Diretoras coagiam estagiárias dos CEMEIs
Em um aparelho celular apreendido com um dos investigados, validado pela perícia, foram encontrados grupos de WhatsApp, com membros da Secretaria Municipal de Educação, onde há relatos de coação de diretoras dos CEMEIs (Centros Municipais de Educação Infantil), que obrigavam “as estagiárias a votarem nos candidatos delas sob pena de perderem o estágio”.
Em um áudio postado no grupo, transcrito no relatório do Gaeco, uma mulher relata que sua sobrinha, estudante de pedagogia, contou às colegas de curso que as diretoras “diziam que era para ela votar nos candidatos dessa ‘gestora’, porque ela ia perder o estágio se ela não votasse nesses candidatos”.
“Minha sobrinha chegou aqui em casa horrorizada. Não foi só uma não, viu? Foram várias colegas delas que estão estagiando em ‘CEMEI’ em Natal.

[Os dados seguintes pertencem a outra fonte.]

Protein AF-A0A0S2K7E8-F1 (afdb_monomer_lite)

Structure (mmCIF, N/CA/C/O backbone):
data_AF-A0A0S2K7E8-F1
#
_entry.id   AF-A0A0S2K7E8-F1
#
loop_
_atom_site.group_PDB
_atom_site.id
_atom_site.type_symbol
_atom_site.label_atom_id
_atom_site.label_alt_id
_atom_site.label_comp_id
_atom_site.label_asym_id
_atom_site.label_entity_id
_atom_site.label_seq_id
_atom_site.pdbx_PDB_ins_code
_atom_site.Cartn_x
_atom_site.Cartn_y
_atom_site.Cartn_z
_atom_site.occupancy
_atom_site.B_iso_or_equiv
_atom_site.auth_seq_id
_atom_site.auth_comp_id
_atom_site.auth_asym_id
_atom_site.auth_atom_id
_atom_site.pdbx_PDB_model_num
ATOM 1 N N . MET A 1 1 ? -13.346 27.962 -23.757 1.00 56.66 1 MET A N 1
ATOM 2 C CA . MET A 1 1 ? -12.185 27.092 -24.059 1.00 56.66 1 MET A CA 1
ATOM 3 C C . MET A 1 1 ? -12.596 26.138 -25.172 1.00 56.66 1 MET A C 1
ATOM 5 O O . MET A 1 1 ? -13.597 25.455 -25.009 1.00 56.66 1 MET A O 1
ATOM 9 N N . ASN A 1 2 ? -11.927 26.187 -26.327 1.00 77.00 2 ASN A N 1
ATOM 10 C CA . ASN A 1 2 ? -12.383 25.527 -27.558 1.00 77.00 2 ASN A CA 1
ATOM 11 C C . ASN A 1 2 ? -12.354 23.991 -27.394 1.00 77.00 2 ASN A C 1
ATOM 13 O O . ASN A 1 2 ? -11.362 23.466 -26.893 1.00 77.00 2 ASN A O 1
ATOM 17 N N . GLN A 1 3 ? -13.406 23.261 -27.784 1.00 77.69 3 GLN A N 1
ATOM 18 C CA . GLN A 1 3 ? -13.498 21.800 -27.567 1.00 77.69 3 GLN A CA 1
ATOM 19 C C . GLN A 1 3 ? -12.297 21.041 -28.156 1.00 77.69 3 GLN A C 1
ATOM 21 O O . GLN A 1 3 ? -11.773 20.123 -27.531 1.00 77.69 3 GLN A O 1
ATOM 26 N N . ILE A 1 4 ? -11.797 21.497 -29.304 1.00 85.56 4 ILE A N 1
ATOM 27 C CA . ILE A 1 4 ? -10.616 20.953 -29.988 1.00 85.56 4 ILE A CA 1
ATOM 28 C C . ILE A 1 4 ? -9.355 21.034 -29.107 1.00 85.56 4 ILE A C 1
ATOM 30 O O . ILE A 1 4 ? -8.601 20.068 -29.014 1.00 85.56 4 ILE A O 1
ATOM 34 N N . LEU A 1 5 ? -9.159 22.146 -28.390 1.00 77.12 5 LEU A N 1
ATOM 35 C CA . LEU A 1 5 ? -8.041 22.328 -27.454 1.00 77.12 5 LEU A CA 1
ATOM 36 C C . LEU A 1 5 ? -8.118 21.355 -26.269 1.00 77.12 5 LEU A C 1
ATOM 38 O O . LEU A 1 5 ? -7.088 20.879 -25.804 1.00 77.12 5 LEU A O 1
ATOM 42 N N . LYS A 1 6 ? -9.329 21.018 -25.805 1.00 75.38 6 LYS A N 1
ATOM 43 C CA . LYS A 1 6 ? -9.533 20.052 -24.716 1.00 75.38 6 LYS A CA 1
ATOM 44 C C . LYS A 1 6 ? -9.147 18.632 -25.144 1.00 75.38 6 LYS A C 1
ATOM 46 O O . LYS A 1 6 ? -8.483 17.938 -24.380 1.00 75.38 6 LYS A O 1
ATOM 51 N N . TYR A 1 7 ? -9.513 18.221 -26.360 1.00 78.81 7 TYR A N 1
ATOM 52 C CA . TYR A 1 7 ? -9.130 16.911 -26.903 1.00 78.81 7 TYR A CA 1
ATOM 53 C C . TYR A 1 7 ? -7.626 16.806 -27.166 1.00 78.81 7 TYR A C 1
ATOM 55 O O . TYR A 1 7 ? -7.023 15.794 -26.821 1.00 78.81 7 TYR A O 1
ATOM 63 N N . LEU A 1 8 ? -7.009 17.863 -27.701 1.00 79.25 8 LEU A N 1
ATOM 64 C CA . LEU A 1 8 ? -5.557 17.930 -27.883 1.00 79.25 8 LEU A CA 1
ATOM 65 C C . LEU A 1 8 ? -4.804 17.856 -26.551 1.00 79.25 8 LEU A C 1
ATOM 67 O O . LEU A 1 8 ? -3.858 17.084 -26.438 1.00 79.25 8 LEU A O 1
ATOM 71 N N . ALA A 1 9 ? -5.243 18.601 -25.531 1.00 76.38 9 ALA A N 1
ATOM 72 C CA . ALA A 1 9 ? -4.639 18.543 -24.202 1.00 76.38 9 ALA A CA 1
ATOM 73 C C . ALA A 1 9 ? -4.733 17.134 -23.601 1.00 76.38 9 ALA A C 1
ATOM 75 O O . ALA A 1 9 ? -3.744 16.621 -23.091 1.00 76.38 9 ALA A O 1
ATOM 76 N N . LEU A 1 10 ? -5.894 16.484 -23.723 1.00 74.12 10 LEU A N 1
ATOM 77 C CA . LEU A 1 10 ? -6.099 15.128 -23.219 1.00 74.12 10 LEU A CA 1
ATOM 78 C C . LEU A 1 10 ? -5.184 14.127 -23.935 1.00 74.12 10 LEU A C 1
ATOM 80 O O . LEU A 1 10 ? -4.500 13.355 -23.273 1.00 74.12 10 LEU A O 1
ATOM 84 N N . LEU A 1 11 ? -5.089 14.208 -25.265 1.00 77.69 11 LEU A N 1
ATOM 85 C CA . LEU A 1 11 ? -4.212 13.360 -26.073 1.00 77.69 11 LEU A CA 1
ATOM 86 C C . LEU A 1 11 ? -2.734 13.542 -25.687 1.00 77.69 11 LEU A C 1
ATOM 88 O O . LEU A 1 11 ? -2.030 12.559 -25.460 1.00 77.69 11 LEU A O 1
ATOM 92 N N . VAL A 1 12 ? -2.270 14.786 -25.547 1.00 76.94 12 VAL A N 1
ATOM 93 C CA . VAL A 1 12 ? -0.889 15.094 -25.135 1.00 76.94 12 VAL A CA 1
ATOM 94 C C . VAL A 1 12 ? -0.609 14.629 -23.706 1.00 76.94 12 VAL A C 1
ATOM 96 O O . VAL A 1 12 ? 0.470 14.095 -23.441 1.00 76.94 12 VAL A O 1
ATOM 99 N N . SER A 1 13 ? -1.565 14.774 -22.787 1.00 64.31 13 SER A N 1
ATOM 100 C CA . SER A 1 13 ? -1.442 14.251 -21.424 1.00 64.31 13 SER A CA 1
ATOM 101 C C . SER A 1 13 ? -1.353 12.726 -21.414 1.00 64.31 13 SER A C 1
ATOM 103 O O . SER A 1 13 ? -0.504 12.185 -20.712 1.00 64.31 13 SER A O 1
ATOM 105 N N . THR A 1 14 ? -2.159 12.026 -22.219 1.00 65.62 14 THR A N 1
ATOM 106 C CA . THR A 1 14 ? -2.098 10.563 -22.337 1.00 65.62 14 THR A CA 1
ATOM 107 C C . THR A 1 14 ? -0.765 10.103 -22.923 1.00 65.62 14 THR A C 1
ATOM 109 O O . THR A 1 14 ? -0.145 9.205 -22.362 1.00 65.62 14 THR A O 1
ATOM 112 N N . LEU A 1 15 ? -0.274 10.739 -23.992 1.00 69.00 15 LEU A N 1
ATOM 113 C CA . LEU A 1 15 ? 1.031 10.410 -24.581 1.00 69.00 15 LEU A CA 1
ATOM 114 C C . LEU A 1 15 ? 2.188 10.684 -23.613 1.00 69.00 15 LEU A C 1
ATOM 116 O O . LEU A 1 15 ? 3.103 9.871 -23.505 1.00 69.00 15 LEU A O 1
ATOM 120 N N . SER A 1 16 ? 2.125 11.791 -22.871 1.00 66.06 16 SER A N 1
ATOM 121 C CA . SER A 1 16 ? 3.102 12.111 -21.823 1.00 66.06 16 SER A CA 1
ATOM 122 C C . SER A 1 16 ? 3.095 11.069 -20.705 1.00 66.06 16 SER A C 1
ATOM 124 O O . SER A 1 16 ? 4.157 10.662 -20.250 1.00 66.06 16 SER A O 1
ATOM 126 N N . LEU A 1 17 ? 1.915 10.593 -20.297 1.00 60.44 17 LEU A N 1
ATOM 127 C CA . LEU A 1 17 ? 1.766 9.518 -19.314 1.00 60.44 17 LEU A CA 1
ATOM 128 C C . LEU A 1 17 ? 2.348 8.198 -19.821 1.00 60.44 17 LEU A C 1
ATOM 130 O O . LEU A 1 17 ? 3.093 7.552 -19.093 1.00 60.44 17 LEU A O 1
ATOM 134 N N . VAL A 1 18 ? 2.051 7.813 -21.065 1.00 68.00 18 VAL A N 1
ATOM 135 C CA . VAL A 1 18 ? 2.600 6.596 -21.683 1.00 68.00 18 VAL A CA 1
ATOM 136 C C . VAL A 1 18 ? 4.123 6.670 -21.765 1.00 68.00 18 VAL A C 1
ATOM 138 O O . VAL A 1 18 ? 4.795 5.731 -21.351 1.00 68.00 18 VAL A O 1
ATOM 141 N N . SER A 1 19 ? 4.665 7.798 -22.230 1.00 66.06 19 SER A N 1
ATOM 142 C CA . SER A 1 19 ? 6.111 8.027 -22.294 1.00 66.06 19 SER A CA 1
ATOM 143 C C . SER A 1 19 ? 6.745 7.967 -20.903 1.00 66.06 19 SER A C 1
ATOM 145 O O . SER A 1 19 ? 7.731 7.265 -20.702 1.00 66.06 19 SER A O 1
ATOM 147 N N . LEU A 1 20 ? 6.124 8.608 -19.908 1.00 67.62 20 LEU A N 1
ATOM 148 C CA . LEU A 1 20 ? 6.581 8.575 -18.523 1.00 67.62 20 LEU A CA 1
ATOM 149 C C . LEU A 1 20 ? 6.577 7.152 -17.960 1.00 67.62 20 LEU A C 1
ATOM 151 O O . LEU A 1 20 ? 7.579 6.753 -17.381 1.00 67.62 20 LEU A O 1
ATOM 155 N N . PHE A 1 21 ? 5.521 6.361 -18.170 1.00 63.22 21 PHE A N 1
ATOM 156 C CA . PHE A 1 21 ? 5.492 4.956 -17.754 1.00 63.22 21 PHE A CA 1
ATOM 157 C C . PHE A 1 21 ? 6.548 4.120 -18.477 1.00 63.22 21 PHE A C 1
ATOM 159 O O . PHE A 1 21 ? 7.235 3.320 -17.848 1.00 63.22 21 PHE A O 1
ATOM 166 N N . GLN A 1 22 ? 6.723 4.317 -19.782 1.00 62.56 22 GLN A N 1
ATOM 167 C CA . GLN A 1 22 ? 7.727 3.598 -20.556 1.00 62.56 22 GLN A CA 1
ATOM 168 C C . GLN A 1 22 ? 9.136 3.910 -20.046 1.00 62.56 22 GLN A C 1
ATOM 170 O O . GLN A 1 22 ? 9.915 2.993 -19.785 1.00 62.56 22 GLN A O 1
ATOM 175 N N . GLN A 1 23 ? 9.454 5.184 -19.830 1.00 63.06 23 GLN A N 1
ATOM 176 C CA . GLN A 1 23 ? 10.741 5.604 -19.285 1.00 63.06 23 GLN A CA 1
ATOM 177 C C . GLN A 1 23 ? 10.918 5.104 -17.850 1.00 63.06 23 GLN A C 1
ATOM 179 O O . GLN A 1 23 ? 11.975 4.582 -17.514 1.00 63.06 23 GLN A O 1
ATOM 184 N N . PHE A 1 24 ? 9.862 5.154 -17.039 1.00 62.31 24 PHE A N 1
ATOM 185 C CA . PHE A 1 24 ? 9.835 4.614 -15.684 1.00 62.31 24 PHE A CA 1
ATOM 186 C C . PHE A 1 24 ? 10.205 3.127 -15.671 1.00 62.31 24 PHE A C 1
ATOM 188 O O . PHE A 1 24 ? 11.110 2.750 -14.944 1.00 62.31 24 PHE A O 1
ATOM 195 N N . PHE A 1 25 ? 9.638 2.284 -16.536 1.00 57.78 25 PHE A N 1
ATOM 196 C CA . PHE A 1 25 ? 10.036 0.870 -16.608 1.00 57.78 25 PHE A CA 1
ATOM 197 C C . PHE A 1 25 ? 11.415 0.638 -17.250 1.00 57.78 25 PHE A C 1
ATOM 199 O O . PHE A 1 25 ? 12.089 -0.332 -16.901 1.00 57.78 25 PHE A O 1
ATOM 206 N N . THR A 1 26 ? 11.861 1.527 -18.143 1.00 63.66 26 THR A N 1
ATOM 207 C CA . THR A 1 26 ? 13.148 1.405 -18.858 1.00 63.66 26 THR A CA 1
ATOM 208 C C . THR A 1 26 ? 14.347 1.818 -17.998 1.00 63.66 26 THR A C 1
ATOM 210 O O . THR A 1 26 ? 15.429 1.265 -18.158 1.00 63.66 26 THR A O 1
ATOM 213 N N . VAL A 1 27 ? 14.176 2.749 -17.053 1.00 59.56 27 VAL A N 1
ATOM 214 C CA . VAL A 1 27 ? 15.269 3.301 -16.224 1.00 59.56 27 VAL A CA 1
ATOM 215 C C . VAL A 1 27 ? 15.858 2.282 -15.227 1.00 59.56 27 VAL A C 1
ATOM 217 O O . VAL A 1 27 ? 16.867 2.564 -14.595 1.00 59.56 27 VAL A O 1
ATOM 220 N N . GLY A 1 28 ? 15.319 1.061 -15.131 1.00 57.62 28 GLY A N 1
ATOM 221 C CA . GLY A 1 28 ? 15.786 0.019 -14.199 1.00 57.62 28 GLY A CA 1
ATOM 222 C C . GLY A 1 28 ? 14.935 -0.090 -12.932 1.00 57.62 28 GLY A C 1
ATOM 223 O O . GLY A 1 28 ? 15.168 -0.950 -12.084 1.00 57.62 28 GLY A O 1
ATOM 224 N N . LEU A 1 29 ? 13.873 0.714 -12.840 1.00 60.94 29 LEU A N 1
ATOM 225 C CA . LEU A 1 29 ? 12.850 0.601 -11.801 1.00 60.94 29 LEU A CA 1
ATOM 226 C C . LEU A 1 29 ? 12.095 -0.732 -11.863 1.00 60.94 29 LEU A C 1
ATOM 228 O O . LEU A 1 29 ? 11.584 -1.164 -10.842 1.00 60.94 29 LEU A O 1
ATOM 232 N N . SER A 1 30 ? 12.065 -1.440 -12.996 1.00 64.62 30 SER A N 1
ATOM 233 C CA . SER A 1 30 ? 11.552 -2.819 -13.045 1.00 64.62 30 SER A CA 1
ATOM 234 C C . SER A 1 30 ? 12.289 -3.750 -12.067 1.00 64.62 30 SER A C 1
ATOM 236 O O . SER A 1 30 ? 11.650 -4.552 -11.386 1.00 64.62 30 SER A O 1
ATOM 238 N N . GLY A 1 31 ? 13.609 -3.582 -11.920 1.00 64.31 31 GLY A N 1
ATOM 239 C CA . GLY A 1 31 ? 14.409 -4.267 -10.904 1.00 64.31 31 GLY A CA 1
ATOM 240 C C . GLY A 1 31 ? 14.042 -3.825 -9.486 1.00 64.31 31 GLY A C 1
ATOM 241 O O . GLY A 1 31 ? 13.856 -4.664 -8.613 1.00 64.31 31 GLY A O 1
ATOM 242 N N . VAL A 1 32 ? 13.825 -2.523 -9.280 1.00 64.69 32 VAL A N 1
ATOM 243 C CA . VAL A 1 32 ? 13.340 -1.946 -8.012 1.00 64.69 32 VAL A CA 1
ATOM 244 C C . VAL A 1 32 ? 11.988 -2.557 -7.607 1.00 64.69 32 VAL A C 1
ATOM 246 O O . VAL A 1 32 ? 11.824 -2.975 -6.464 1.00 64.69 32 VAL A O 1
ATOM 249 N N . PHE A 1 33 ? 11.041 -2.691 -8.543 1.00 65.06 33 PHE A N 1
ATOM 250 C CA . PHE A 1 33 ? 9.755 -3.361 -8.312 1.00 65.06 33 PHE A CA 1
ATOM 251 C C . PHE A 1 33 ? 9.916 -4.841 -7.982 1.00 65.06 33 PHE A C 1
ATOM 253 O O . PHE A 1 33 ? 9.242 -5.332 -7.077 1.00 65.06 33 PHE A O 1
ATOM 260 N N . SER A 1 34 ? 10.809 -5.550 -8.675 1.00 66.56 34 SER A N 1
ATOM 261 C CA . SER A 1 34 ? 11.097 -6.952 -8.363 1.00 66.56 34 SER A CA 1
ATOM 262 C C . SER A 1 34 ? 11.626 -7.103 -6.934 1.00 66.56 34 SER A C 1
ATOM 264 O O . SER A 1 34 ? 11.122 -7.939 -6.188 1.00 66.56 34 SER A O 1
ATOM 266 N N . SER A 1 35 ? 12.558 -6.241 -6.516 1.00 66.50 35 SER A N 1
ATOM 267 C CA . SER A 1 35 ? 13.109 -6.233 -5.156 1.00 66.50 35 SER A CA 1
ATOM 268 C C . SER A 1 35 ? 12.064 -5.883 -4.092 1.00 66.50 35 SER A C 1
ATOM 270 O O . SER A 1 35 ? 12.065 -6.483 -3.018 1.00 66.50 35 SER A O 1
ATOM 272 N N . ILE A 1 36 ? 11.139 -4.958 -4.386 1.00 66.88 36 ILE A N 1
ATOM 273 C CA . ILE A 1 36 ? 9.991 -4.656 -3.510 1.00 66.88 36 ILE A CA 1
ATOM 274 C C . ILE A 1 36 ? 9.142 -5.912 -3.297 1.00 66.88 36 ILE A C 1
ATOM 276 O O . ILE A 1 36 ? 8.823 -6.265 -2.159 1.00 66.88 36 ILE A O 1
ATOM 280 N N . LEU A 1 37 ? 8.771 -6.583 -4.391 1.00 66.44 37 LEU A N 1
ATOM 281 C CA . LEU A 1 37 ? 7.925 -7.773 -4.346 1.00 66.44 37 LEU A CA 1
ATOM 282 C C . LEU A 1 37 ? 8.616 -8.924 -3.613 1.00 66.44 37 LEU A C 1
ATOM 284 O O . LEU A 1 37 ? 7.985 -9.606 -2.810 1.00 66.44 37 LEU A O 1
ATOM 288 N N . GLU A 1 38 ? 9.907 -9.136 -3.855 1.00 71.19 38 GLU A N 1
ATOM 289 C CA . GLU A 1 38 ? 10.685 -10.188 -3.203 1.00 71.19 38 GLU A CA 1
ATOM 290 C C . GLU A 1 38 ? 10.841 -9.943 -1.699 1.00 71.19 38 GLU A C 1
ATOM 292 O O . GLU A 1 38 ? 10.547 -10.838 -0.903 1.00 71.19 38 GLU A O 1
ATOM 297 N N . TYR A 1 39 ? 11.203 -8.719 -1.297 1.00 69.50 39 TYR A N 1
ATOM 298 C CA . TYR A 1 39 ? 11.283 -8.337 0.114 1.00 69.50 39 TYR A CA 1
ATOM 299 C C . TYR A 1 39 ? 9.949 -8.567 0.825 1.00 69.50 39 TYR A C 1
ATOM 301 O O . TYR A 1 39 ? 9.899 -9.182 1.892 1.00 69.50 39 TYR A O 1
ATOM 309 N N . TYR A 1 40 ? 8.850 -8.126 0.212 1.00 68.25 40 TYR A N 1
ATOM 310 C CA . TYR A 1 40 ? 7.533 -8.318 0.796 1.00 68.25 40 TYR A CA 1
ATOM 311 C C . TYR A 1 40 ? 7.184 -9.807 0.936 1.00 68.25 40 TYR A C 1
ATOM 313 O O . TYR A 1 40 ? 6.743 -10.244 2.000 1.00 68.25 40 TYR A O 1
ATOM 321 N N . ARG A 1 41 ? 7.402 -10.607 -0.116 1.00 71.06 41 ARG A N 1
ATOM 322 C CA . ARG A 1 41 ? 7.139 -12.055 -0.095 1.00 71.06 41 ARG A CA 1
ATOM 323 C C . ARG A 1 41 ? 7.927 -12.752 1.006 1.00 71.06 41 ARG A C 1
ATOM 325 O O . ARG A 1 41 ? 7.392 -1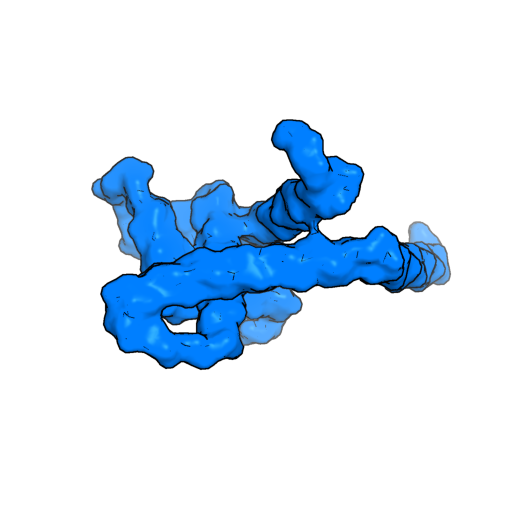3.646 1.661 1.00 71.06 41 ARG A O 1
ATOM 332 N N . LEU A 1 42 ? 9.165 -12.329 1.250 1.00 73.81 42 LEU A N 1
ATOM 333 C CA . LEU A 1 42 ? 9.989 -12.841 2.339 1.00 73.81 42 LEU A CA 1
ATOM 334 C C . LEU A 1 42 ? 9.365 -12.515 3.703 1.00 73.81 42 LEU A C 1
ATOM 336 O O . LEU A 1 42 ? 9.192 -13.417 4.520 1.00 73.81 42 LEU A O 1
ATOM 340 N N . VAL A 1 43 ? 8.946 -11.267 3.928 1.00 72.19 43 VAL A N 1
ATOM 341 C CA . VAL A 1 43 ? 8.288 -10.857 5.181 1.00 72.19 43 VAL A CA 1
ATOM 342 C C . VAL A 1 43 ? 6.977 -11.621 5.403 1.00 72.19 43 VAL A C 1
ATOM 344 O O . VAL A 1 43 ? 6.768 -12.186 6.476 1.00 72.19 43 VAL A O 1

Pra você ver como é que tá a situação”, diz trecho da transcrição.
Uma das investigadas na ação, Andrea Katia Bezerra da Silva, participante do grupo, costumava fazer postagens “com conteúdo de cunho político e opiniões divergentes sobre o melhor candidato para assumir a prefeitura de Natal/RN”, segundo apontado pelo Gaeco.
CEMEI virou “curral eleitoral”
Em outra postagem feita no grupo, uma participante relata que estava sabendo que “tem educadoras infantis que estão muito chateadas com gestores que estão pressionando os colegas, o pessoal da limpeza, do portão e até estagiários para votar no candidato delas, fazendo até chantagens emocional com esse povo, falando que os terceirizados vão perder o emprego se o candidato dela não ganhar”.
“A educação infantil está virando curral eleitoral, parece que a Semtas está entranhada dentro dessas pessoas, estudaram tanto, fizeram pós, concurso para ficar nas mãos desses políticos, é uma pena, não entenderam nada”, diz trecho da mensagem postada.